【leetcode】Array—— Majority Element（169）

题目：

Given an array of size n, find the majority element. The majority element is the element that appears more than

⌊
n/2 ⌋

times.

You may assume that the array is non-empty and the majority element always exist in the array.
思路1：sort 很简单，把nums排序后，直接取下彪为num.length/2的值

代码：

public int majorityElement1(int[] nums) {
Arrays.sort(nums);
return nums[nums.length/2];
}

思路2：HashMap 维护一下HashMap<Integer,Integer>，存每个元素出现的次数，找到次数大于nums.length/2的key即可，该方法runtime 较长，不推荐

代码：

public int majorityElement(int[] nums) {
int len = nums.length;
Map<Integer,Integer> map = new HashMap<Integer,Integer>();

for(int i=0;i<nums.length;i++){
Integer count = map.get(nums[i]);
map.put(nums[i], (count==null?1:++count));
if(map.get(nums[i])>len/2)
return nums[i];
}

return -1;
}

思路3：Moore voting 还是第一次接触这个算法，leetcode上面看到的。看看别人的对该算法的理解：/article/1523621.html

代码：

public int majorityElement3(int[] nums) {
int count=0, ret = 0;
for (int num: nums) {
if (count==0)
ret = num;
if (num!=ret)
count--;
else
count++;
}
return ret;
}

思路4：Bit Manipulation 十分巧妙的算法！！用int bit[32] 记录nums中的每个元素(int类型)，每位(int是32位)的1出现的次数。

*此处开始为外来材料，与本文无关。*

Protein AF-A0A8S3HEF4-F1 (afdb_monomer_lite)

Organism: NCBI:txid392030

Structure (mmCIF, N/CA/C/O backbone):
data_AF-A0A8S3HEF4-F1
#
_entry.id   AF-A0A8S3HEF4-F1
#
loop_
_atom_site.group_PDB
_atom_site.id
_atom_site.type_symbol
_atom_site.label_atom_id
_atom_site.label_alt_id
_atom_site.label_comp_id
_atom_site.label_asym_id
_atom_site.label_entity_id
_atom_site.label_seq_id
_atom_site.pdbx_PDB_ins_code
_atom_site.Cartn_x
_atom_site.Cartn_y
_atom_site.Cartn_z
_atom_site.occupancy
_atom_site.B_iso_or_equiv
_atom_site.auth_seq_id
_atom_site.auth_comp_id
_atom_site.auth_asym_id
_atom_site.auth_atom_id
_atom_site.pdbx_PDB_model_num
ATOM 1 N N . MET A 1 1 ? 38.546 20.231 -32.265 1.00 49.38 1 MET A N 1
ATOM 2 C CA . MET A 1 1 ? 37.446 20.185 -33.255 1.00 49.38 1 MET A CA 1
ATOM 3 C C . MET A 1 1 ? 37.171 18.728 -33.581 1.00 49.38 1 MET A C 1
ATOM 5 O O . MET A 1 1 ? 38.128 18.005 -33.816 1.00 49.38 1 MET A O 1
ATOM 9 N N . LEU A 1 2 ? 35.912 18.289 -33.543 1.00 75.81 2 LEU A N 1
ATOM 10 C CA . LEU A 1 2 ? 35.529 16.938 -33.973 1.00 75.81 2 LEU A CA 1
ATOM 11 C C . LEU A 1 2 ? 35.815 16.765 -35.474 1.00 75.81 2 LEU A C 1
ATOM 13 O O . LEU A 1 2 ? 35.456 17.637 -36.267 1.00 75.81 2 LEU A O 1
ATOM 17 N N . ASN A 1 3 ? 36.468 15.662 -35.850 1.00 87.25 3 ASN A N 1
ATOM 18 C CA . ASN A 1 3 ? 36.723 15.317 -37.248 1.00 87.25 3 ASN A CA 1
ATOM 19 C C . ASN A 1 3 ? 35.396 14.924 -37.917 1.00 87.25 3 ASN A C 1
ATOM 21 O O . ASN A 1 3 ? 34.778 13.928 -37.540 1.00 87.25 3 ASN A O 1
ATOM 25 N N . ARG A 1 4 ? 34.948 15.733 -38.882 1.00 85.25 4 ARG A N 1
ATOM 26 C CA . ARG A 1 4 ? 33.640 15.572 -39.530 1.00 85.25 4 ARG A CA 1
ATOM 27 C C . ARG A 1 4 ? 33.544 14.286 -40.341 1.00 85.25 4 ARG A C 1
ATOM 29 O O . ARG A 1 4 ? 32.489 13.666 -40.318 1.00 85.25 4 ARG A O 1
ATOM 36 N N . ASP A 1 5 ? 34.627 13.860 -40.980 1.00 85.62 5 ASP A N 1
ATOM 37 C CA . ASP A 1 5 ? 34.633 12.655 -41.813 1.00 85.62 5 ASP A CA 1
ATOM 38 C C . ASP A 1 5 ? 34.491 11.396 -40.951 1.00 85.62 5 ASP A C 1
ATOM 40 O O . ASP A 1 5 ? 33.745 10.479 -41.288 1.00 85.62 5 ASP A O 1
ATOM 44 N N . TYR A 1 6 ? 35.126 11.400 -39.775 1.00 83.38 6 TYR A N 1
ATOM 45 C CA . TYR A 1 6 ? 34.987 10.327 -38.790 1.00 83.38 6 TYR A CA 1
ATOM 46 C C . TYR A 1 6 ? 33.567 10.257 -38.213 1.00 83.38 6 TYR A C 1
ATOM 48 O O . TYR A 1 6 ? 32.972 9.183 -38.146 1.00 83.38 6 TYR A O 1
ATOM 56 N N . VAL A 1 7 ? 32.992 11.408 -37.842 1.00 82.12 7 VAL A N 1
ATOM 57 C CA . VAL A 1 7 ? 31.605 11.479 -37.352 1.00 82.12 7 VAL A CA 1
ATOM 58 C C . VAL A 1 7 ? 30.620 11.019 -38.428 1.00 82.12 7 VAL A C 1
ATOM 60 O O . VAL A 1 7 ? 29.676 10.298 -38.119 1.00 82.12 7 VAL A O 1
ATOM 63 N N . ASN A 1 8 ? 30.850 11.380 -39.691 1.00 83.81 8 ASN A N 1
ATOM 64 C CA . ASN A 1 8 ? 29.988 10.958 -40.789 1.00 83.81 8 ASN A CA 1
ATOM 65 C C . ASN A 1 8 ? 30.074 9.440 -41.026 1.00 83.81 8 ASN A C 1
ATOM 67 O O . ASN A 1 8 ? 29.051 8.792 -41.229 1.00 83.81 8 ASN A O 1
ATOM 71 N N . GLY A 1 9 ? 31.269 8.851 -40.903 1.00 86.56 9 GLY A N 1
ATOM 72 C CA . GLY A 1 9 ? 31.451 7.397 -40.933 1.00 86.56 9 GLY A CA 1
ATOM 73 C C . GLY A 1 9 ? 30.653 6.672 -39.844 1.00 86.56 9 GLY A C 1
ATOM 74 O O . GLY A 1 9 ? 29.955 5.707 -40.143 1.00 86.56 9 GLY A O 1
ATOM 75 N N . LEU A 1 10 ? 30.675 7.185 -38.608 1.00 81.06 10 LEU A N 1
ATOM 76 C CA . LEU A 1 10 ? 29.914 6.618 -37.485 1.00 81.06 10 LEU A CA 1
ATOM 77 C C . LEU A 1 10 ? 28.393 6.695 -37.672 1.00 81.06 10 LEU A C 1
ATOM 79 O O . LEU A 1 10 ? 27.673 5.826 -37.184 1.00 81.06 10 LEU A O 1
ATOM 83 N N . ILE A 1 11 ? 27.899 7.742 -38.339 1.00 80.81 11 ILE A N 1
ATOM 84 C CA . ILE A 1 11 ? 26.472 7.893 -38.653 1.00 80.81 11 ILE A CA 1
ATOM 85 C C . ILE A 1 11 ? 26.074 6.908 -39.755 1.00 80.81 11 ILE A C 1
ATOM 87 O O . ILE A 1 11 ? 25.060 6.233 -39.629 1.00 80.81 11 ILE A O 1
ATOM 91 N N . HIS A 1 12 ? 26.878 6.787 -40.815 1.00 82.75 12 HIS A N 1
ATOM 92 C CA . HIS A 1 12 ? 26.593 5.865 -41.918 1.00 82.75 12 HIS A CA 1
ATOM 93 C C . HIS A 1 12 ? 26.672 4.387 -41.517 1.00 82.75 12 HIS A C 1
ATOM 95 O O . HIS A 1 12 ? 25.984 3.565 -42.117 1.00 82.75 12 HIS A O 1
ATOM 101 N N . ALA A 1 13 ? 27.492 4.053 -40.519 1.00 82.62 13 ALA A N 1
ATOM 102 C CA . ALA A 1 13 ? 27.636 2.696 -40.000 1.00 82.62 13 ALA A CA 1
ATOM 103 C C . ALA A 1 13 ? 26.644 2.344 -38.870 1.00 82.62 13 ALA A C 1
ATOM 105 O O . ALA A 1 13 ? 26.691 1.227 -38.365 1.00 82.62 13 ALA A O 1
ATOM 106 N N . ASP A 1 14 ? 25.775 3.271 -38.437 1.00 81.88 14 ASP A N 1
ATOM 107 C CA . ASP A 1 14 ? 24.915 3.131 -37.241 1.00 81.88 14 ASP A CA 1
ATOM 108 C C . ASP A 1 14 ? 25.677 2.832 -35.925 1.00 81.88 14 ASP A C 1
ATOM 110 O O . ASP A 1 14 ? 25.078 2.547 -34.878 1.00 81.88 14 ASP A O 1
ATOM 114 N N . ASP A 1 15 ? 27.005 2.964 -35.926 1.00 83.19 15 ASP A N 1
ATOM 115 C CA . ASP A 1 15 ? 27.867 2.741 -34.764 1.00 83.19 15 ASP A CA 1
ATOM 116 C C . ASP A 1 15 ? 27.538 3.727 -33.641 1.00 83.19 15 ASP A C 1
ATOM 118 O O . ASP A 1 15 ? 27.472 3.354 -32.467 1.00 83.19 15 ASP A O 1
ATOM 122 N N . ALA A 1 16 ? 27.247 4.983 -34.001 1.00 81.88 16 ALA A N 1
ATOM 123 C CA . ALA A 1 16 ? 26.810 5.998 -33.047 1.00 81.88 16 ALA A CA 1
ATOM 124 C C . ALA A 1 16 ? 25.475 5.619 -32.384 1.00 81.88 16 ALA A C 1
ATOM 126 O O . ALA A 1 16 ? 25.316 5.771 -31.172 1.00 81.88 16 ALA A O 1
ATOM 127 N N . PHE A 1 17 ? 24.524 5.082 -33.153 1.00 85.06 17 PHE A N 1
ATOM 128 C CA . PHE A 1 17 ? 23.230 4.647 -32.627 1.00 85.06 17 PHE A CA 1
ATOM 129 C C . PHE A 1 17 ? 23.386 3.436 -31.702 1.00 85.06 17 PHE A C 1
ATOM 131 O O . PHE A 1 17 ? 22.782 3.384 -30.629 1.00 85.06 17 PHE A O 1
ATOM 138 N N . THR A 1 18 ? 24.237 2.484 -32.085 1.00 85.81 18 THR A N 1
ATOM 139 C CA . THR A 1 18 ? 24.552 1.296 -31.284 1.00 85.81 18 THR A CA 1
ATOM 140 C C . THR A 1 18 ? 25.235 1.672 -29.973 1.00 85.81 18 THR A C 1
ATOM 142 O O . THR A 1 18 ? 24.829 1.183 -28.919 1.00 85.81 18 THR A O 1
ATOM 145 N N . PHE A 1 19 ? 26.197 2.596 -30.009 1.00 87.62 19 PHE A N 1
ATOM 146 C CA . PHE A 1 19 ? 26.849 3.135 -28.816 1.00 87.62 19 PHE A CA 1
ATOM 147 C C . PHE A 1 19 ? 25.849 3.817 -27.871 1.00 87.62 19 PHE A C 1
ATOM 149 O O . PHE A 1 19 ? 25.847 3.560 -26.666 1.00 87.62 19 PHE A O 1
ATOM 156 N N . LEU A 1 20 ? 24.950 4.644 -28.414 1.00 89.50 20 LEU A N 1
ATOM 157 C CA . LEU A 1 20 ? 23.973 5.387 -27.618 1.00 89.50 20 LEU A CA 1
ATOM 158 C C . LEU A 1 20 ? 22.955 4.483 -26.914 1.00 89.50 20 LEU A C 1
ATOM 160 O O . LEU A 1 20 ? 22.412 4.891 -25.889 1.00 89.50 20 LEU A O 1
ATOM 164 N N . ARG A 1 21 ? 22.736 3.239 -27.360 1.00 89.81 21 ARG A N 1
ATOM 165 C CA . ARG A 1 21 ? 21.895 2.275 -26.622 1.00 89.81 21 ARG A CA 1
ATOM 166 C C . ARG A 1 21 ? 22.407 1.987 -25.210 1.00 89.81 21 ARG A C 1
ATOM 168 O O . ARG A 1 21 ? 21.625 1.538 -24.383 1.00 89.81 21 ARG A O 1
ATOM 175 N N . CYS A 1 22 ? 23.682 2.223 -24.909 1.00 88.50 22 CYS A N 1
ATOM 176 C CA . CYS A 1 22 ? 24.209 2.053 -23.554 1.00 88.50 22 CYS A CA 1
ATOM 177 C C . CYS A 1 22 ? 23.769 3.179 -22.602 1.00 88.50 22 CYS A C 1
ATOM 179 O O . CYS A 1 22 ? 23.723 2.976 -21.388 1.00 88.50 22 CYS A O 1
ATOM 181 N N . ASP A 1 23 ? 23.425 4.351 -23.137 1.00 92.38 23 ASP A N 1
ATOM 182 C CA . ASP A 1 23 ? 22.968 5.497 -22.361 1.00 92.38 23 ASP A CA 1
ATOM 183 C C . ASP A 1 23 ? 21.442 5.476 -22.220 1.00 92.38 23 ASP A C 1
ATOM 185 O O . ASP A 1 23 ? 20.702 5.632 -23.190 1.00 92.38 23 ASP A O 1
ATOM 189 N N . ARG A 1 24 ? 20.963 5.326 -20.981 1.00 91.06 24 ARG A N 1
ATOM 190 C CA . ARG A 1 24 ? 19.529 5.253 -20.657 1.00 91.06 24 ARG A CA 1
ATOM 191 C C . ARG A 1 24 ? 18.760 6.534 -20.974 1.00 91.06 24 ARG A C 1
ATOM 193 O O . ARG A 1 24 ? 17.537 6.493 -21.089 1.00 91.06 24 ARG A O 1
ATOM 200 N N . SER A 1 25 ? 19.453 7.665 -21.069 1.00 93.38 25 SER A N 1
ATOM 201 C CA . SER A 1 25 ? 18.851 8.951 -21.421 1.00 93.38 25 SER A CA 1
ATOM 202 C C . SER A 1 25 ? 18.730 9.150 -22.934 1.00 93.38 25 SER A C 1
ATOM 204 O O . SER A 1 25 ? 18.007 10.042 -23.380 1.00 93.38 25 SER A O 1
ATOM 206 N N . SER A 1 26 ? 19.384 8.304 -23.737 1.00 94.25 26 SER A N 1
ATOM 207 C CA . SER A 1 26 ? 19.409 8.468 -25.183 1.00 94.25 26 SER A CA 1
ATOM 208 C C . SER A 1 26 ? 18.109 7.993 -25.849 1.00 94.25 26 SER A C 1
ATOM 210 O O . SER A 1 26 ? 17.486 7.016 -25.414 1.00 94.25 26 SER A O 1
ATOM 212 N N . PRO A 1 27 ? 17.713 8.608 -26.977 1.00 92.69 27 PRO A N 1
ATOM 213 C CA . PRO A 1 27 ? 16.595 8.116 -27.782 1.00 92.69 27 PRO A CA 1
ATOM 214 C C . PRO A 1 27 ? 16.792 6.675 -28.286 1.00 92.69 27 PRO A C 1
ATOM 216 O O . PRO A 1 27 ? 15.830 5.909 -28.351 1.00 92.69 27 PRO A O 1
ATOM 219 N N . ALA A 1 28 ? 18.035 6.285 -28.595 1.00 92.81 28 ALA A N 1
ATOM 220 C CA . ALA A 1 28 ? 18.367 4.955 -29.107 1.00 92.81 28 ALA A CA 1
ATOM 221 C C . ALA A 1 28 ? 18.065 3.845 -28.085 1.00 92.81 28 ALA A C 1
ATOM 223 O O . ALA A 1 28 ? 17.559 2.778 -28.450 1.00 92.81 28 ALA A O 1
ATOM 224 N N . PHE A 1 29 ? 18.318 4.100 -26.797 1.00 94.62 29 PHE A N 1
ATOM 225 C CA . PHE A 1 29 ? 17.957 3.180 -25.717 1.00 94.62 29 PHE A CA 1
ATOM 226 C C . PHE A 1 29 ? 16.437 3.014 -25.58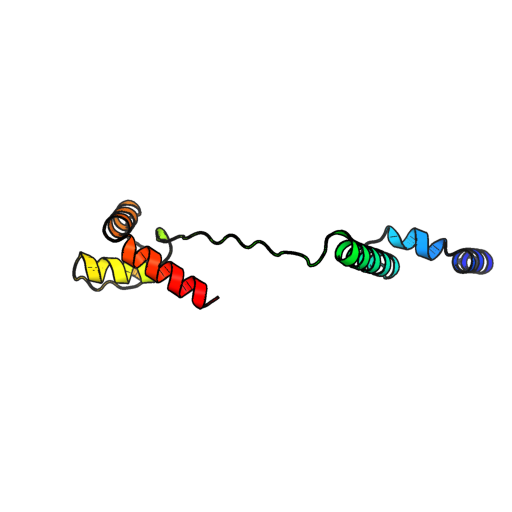8 1.00 94.62 29 PHE A C 1
ATOM 228 O O . PHE A 1 29 ? 15.947 1.885 -25.501 1.00 94.62 29 PHE A O 1
ATOM 235 N N . TRP A 1 30 ? 15.677 4.112 -25.622 1.00 95.31 30 TRP A N 1
ATOM 236 C CA . TRP A 1 30 ? 14.213 4.063 -25.523 1.00 95.31 30 TRP A CA 1
ATOM 237 C C . TRP A 1 30 ? 13.565 3.346 -26.707 1.00 95.31 30 TRP A C 1
ATOM 239 O O . TRP A 1 30 ? 12.620 2.577 -26.517 1.00 95.31 30 TRP A O 1
ATOM 249 N N . GLU A 1 31 ? 14.086 3.535 -27.921 1.00 94.44 31 GLU A N 1
ATOM 250 C CA . GLU A 1 31 ? 13.602 2.811 -29.097 1.00 94.44 31 GLU A CA 1
ATOM 251 C C . GLU A 1 31 ? 13.844 1.300 -28.970 1.00 94.44 31 GLU A C 1
ATOM 253 O O . GLU A 1 31 ? 12.938 0.500 -29.229 1.00 94.44 31 GLU A O 1
ATOM 258 N N . MET A 1 32 ? 15.039 0.901 -28.525 1.00 94.44 32 MET A N 1
ATOM 259 C CA . MET A 1 32 ? 15.366 -0.500 -28.253 1.00 94.44 32 MET A CA 1
ATOM 260 C C . MET A 1 32 ? 14.409 -1.098 -27.212 1.00 94.44 32 MET A C 1
ATOM 262 O O . MET A 1 32 ? 13.803 -2.139 -27.468 1.00 94.44 32 MET A O 1
ATOM 266 N N . LYS A 1 33 ? 14.197 -0.417 -26.077 1.00 95.50 33 LYS A N 1
ATOM 267 C CA . LYS A 1 33 ? 13.292 -0.887 -25.014 1.00 95.50 33 LYS A CA 1
ATOM 268 C C . LYS A 1 33 ? 11.838 -0.978 -25.466 1.00 95.50 33 LYS A C 1
ATOM 270 O O . LYS A 1 33 ? 11.151 -1.938 -25.127 1.00 95.50 33 LYS A O 1
ATOM 275 N N . LYS A 1 34 ? 11.374 -0.036 -26.288 1.00 95.25 34 LYS A N 1
ATOM 276 C CA . LYS A 1 34 ? 10.045 -0.106 -26.909 1.00 95.25 34 LYS A CA 1
ATOM 277 C C . LYS A 1 34 ? 9.894 -1.366 -27.763 1.00 95.25 34 LYS A C 1
ATOM 279 O O . LYS A 1 34 ? 8.877 -2.047 -27.656 1.00 95.25 34 LYS A O 1
ATOM 284 N N . LYS A 1 35 ? 10.886 -1.690 -28.601 1.00 95.25 35 LYS A N 1
ATOM 285 C CA . LYS A 1 35 ? 10.862 -2.910 -29.428 1.00 95.25 35 LYS A CA 1
ATOM 286 C C . LYS A 1 35 ? 10.862 -4.171 -28.562 1.00 95.25 35 LYS A C 1
ATOM 288 O O . LYS A 1 35 ? 10.066 -5.066 -28.828 1.00 95.25 35 LYS A O 1
ATOM 293 N N . GLU A 1 36 ? 11.677 -4.216 -27.509 1.00 95.25 36 GLU A N 1
ATOM 294 C CA . GLU A 1 36 ? 11.676 -5.324 -26.541 1.00 95.25 36 GLU A CA 1
ATOM 295 C C . GLU A 1 36 ? 10.292 -5.526 -25.906 1.00 95.25 36 GLU A C 1
ATOM 297 O O . GLU A 1 36 ? 9.788 -6.645 -25.908 1.00 95.25 36 GLU A O 1
ATOM 302 N N . LEU A 1 37 ? 9.628 -4.457 -25.450 1.00 94.19 37 LEU A N 1
ATOM 303 C CA . LEU A 1 37 ? 8.275 -4.543 -24.880 1.00 94.19 37 LEU A CA 1
ATOM 304 C C . LEU A 1 37 ? 7.245 -5.086 -25.880 1.00 94.19 37 LEU A C 1
ATOM 306 O O . LEU A 1 37 ? 6.415 -5.916 -25.518 1.00 94.19 37 LEU A O 1
ATOM 310 N N . LEU A 1 38 ? 7.309 -4.668 -27.147 1.00 94.56 38 LEU A N 1
ATOM 311 C CA . LEU A 1 38 ? 6.421 -5.192 -28.191 1.00 94.56 38 LEU A CA 1
ATOM 312 C C . LEU A 1 38 ? 6.667 -6.683 -28.459 1.00 94.56 38 LEU A C 1
ATOM 314 O O . LEU A 1 38 ? 5.716 -7.441 -28.663 1.00 94.56 38 LEU A O 1
ATOM 318 N N . VAL A 1 39 ? 7.930 -7.117 -28.435 1.00 96.62 39 VAL A N 1
ATOM 319 C CA . VAL A 1 39 ? 8.286 -8.538 -28.546 1.00 96.62 39 VAL A CA 1
ATOM 320 C C . VAL A 1 39 ? 7.765 -9.314 -27.337 1.00 96.62 39 VAL A C 1
ATOM 322 O O . VAL A 1 39 ? 7.168 -10.373 -27.523 1.00 96.62 39 VAL A O 1
ATOM 325 N N . MET A 1 40 ? 7.905 -8.770 -26.124 1.00 95.50 40 MET A N 1
ATOM 326 C CA . MET A 1 40 ? 7.351 -9.370 -24.907 1.00 95.50 40 MET A CA 1
ATOM 327 C C . MET A 1 40 ? 5.832 -9.523 -25.001 1.00 95.50 40 MET A C 1
ATOM 329 O O . MET A 1 40 ? 5.333 -10.613 -24.741 1.00 95.50 40 MET A O 1
ATOM 333 N N . PHE A 1 41 ? 5.098 -8.501 -25.453 1.00 94.50 41 PHE A N 1
ATOM 334 C CA . PHE A 1 41 ? 3.646 -8.609 -25.650 1.00 94.50 41 PHE A CA 1
ATOM 335 C C . PHE A 1 41 ? 3.257 -9.683 -26.661 1.00 94.50 41 PHE A C 1
ATOM 337 O O . PHE A 1 41 ? 2.264 -10.381 -26.471 1.00 94.50 41 PHE A O 1
ATOM 344 N N . ARG A 1 42 ? 4.046 -9.853 -27.725 1.00 94.69 42 ARG A N 1
ATOM 345 C CA . ARG A 1 42 ? 3.805 -10.900 -28.720 1.00 94.69 42 ARG A CA 1
ATOM 346 C C . ARG A 1 42 ? 4.090 -12.304 -28.177 1.00 94.69 42 ARG A C 1
ATOM 348 O O . ARG A 1 42 ? 3.381 -13.233 -28.545 1.00 94.69 42 ARG A O 1
ATOM 355 N N . GLN A 1 43 ? 5.147 -12.472 -27.383 1.00 96.69 43 GLN A N 1
ATOM 356 C CA . GLN A 1 43 ? 5.609 -13.790 -26.930 1.00 96.69 43 GLN A CA 1
ATOM 357 C C . GLN A 1 43 ? 4.921 -14.260 -25.648 1.00 96.69 43 GLN A C 1
ATOM 359 O O . GLN A 1 43 ? 4.532 -15.419 -25.552 1.00 96.69 43 GLN A O 1
ATOM 364 N N . LEU A 1 44 ? 4.794 -13.368 -24.667 1.00 94.62 44 LEU A N 1
ATOM 365 C CA . LEU A 1 44 ? 4.264 -13.662 -23.335 1.00 94.62 44 LEU A CA 1
ATOM 366 C C . LEU A 1 44 ? 2.772 -13.323 -23.216 1.00 94.62 44 LEU A C 1
ATOM 368 O O . LEU A 1 44 ? 2.109 -13.790 -22.295 1.00 94.62 44 LEU A O 1
ATOM 372 N N . GLY A 1 45 ? 2.243 -12.529 -24.150 1.00 91.62 45 GLY A N 1
ATOM 373 C CA . GLY A 1 45 ? 0.873 -12.034 -24.119 1.00 91.62 45 GLY A CA 1
ATOM 374 C C . GLY A 1 45 ? 0.727 -10.713 -23.359 1.00 91.62 45 GLY A C 1
ATOM 375 O O . GLY A 1 45 ? 1.690 -9.983 -23.119 1.00 91.62 45 GLY A O 1
ATOM 376 N N . CYS A 1 46 ? -0.518 -10.383 -23.012 1.00 90.06 46 CYS A N 1
ATOM 377 C CA . CYS A 1 46 ? -0.855 -9.163 -22.280 1.00 90.06 46 CYS A CA 1
ATOM 378 C C . CYS A 1 46 ? -0.193 -9.170 -20.885 1.00 90.06 46 CYS A C 1
ATOM 380 O O . CYS A 1 46 ? -0.267 -10.188 -20.189 1.00 90.06 46 CYS A O 1
ATOM 382 N N . PRO A 1 47 ? 0.441 -8.068 -20.444 1.00 89.50 47 PRO A N 1
ATOM 383 C CA . PRO A 1 47 ? 1.048 -8.008 -19.125 1.00 89.50 47 PRO A CA 1
ATOM 384 C C . PRO A 1 47 ? -0.051 -8.090 -18.066 1.00 89.50 47 PRO A C 1
ATOM 386 O O . PRO A 1 47 ? -1.058 -7.389 -18.140 1.00 89.50 47 PRO A O 1
ATOM 389 N N . THR A 1 48 ? 0.152 -8.932 -17.058 1.00 89.31 48 THR A N 1
ATOM 390 C CA . THR A 1 48 ? -0.748 -8.995 -15.904 1.00 89.31 48 THR A CA 1
ATOM 391 C C . THR A 1 48 ? -0.145 -8.180 -14.769 1.00 89.31 48 THR A C 1
ATOM 393 O O . THR A 1 48 ? 0.978 -8.443 -14.342 1.00 89.31 48 THR A O 1
ATOM 396 N N . ILE A 1 49 ? -0.880 -7.177 -14.290 1.00 87.00 49 ILE A N 1
ATOM 397 C CA . ILE A 1 49 ? -0.500 -6.416 -13.098 1.00 87.00 49 ILE A CA 1
ATOM 398 C C . ILE A 1 49 ? -1.056 -7.158 -11.886 1.00 87.00 49 ILE A C 1
ATOM 400 O O . ILE A 1 49 ? -2.268 -7.312 -11.751 1.00 87.00 49 ILE A O 1
ATOM 404 N N . PHE A 1 50 ? -0.167 -7.606 -11.003 1.00 90.31 50 PHE A N 1
ATOM 405 C CA . PHE A 1 50 ? -0.548 -8.179 -9.718 1.00 90.31 50 PHE A CA 1
ATOM 406 C C . PHE A 1 50 ? -0.452 -7.099 -8.646 1.00 90.31 50 PHE A C 1
ATOM 408 O O . PHE A 1 50 ? 0.621 -6.542 -8.416 1.00 90.31 50 PHE A O 1
ATOM 415 N N . LEU A 1 51 ? -1.576 -6.809 -7.992 1.00 87.88 51 LEU A N 1
ATOM 416 C CA . LEU A 1 51 ? -1.642 -5.885 -6.868 1.00 87.88 51 LEU A CA 1
ATOM 417 C C . LEU A 1 51 ? -2.065 -6.651 -5.614 1.00 87.88 51 LEU A C 1
ATOM 419 O O . LEU A 1 51 ? -3.154 -7.218 -5.561 1.00 87.88 51 LEU A O 1
ATOM 423 N N . THR A 1 52 ? -1.205 -6.655 -4.599 1.00 90.38 52 THR A N 1
ATOM 424 C CA . THR A 1 52 ? -1.511 -7.214 -3.279 1.00 90.38 52 THR A CA 1
ATOM 425 C C . THR A 1 52 ? -1.801 -6.080 -2.308 1.00 90.38 52 THR A C 1
ATOM 427 O O . THR A 1 52 ? -0.934 -5.239 -2.070 1.00 90.38 52 THR A O 1
ATOM 430 N N . LEU A 1 53 ? -3.002 -6.066 -1.732 1.00 89.31 53 LEU A N 1
ATOM 431 C CA . LEU A 1 53 ? -3.424 -5.067 -0.751 1.00 89.31 53 LEU A CA 1
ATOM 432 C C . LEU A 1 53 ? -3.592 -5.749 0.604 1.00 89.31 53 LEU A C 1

例如，bit[32]初始化为[0,0,…,0,0], nums=[1,1,1,2,2], 则bit[32]=[0,0,…,0,0,2,3]

然后遍历bit中统计哪些位次数大于n/2，设为1，最后32位的bit就是结果的二进制

代码：

public int majorityElement(int[] nums) {
int[] bit = new int[32];
for (int num: nums)
for (int i=0; i<32; i++)
if ((num>>(31-i) & 1) == 1)
bit[i]++;
int ret=0;
for (int i=0; i<32; i++) {
bit[i]=bit[i]>nums.length/2?1:0;
ret += bit[i]*(1<<(31-i));
}
return ret;
}

思路5：Divide and Conquer

还是看看leetcode上面的解释吧，表示没看懂……

This idea is very algorithmic. However, the implementation of it requires some careful thought about the base cases of the recursion. The base case is that when the array has only one element, then it is the majority one.
代码：

class Solution {
public:
int majorityElement(vector<int>& nums) {
return majority(nums, 0, nums.size() - 1);
}
private:
int majority(vector<int>& nums, int left, int right) {
if (left == right) return nums[left];
int mid = left + ((right - left) >> 1);
int lm = majority(nums, left, mid);
int rm = majority(nums, mid + 1, right);
if (lm == rm) return lm;
return count(nums.begin() + left, nums.begin() + right + 1, lm) > count(nums.begin() + left, nums.begin() + right + 1, rm) ? lm : rm;
}
};